Место моего проживания в 1938-1967 гг.
- Помнишь ли первую книгу, которую взял в руки и сам прочитал?
- Думаю, книжку с цветными картинками. Возможно стихи Маяковского «Что такое хорошо и что такое плохо» или «Влас Прогулкин - милый мальчик, спать ложился, взяв журнальчик. Все в журнале интересно. Дочитаю весь, хоть тресну!» Помнишь? Между прочим, мама учила меня складывать буквы по вывескам. Когда ехали с ней в трамвае или шли пешком, она заставляла читать названия магазинов. Любопытно, к примеру, расшифровку названия «ТЭЖЭ» - трест эфирных жировых эссенций - я узнал только лет в пятьдесят, работая над изданием о мыльных этикетках «Да здравствует мыло душистое!». В великолепных парфюмерных магазинах, в том числе в большом магазине ТЭЖЭ на улице Горького, продавались любимые советскими женщинами духи «Красная Москва» с незабываемым ароматом. Говорят, он пришел к нам из царских времен.
- Выходит, ты научился грамоте в пять лет?
- Примерно... Из командировок в Ленинград отец, помимо какой-нибудь заводной игрушки или железной дороги, обязательно привозил иллюстрированные детские издания - Корнея Чуковского, Самуила Маршака, Бориса Житкова. Я обожал «Мой-додыра», хохотал над «Сказкой о попе и о работнике его Балде», с удовольствием листал книги Шарля Перро, братьев Гримм, любил сказку Гауфа про маленького Мука, «Волшебную лампу Алладина». А в десять лет уже читал Вальтера Скотта, Фенимора Купера, Майн Рида, Конан Дойля, Джека Лондона...
- Ты сказал, ваша новая квартира тоже была коммунальной? Как вы уживались с соседями?
- Да, жили еще три семьи, но в нашем большом хозяйстве царили абсолютные мир и покой. Новый год и другие праздники отмечали вместе. И, несмотря на наличие «еврейской прослойки», дружно пекли куличи и красили пасхальные яйца. Жильцы по очереди убирали так называемые места общего пользования, и на мою долю лет с восьми выпадала обязанность мыть пол на кухне, в коридоре, туалете... Я не имел права уйти во двор, пока не приходила с работы мама и, осмотрев результаты моих стараний, не разрешала пойти погулять.
- В книге Ильи Эренбурга «Люди, годы, жизнь» есть сюжет из тридцатых годов о маленьком мальчике, который, вернувшись из школы, куда только поступил, спросил отца: «Что такое евреи?» В каком возрасте ты столкнулся с понятием национальности?
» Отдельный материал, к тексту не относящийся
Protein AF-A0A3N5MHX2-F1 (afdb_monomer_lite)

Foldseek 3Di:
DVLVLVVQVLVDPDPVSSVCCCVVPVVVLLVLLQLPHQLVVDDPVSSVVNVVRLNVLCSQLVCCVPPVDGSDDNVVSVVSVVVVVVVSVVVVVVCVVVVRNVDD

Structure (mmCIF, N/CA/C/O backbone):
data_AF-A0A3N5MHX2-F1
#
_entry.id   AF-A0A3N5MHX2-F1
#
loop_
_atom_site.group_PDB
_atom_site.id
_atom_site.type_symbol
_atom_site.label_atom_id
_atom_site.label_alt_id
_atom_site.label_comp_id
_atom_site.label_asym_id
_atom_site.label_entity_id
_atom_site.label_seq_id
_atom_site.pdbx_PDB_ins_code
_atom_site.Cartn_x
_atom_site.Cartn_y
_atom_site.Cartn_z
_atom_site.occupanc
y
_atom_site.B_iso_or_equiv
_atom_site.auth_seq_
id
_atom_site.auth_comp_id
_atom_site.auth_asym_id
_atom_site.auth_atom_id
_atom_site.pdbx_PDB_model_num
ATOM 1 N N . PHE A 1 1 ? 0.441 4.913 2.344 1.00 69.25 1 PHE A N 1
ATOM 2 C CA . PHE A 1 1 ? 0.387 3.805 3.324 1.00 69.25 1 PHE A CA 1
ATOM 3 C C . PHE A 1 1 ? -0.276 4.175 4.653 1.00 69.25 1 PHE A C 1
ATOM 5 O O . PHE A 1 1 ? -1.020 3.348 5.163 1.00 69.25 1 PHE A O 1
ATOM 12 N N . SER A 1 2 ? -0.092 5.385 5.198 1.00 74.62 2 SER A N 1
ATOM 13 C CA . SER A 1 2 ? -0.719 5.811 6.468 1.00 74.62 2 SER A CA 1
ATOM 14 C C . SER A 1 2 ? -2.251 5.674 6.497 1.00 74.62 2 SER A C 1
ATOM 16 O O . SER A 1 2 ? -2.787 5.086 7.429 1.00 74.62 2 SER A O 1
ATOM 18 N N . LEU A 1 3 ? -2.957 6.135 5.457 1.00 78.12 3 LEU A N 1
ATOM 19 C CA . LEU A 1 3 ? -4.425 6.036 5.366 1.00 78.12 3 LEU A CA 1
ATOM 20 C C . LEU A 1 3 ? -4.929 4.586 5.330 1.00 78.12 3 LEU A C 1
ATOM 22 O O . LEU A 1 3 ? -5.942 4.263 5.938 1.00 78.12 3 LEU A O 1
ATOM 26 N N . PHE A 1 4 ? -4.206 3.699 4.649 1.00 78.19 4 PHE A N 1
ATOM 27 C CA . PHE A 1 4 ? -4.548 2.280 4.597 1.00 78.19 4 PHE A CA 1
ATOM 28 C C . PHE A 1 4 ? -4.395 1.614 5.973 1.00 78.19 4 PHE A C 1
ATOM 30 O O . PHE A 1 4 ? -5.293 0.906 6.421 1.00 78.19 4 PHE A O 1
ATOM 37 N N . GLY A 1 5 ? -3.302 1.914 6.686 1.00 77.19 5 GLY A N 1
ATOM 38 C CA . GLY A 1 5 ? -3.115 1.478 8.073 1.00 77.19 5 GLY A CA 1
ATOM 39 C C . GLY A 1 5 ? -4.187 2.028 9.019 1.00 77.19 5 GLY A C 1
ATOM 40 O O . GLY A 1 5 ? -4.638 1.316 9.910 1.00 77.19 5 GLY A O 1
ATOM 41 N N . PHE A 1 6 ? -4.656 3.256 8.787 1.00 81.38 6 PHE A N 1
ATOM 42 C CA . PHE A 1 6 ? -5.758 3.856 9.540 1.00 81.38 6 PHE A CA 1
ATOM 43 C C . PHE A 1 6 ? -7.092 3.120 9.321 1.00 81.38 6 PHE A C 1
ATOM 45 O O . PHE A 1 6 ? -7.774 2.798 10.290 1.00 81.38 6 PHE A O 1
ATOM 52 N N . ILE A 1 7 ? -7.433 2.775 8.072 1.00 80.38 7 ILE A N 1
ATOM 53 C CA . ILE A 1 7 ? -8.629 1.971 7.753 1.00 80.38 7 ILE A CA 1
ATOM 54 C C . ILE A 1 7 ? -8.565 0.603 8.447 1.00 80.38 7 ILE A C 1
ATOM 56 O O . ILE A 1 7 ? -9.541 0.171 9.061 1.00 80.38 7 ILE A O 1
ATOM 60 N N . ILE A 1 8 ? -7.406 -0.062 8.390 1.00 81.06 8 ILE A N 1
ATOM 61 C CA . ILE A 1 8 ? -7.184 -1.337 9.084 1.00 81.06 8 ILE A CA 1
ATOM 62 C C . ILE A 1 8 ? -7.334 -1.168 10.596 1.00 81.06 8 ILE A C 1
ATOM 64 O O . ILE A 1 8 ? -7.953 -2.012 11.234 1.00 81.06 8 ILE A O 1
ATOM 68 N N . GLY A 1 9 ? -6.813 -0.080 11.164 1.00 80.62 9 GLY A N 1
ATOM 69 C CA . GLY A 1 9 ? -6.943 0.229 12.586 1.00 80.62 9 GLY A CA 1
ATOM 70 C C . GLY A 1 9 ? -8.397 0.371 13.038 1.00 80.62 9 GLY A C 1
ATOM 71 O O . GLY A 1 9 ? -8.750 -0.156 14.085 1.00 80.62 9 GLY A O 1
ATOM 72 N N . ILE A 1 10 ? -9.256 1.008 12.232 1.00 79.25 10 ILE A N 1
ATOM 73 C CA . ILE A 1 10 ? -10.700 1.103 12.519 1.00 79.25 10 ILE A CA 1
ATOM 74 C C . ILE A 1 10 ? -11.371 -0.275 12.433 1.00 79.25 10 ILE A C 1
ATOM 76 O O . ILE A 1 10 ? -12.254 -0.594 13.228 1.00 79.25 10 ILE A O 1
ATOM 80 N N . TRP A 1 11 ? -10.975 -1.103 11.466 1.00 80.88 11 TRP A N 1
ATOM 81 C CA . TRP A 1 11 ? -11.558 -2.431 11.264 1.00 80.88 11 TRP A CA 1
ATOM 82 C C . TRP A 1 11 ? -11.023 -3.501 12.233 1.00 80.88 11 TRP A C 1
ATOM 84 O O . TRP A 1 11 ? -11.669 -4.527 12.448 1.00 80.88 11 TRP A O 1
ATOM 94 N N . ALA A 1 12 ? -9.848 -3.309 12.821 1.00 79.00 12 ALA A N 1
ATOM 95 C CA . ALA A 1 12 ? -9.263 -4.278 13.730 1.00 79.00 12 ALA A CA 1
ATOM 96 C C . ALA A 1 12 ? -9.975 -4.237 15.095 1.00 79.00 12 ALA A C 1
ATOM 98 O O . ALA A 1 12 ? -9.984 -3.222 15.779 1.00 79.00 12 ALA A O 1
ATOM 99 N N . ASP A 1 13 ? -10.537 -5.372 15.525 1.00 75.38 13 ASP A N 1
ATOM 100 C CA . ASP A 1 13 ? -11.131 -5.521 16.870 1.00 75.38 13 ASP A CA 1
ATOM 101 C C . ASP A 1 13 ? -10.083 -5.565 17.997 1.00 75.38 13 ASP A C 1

- Сначала узнал, как появляются дети. Бабушка и мама посвятили меня лет в восемь в эти таинства и навсегда отбили охоту видеть в них что-то запретно-соблазнительное. А слово «еврей» в раннем возрасте я вообще не слышал. Возможно потому, что семья моя вовсе не ортодоксальная, хотя с еврейскими корнями. В жилах отца текла и украинская кровь... Дома звучали не еврейские, а украинские народные песни, советские мелодии, русские романсы. Но я, безусловно, еврей по национальности, поскольку мама - еврейка. Очень горжусь этим народом, выжившим и вставшим на ноги после тяжелейших тысячелетних испытаний. Но не меньше горжусь русским и другими народами, населяющими мою страну, и благодарен им за то, что не дали мне погибнуть в условиях фашистской угрозы. А вообще разговоры о национальности для меня лично бессмысленны - все дело в культуре, в которой человек воспитан и вырос. Я, например, как и многие мои соотечественники, вырос на Пушкине, Толстом, Гоголе, Маршаке и Чуковском.
Хочу добавить. Если встать лицом к северному входу метро «Аэропорт», то в правой части здания на месте булочной теперь находится кафе «Шоколадка». А еще правее стоит металлическая загородка с калиткой. Перед ней раскинулась огромная липа. Мы с папой посадили ее в 38-м году и назвали Анютой. Тогда здесь не существовало ни металлического ограждения, ни калитки, ни тротуара.
Каждый раз по дороге в Шереметьево думаю: «Ну, если дерево стоит, я еще поживу». Анюта продолжает благополучно расти и дотягивается ветвями почти до пятого этажа дома № 62 по Ленинградскому проспекту.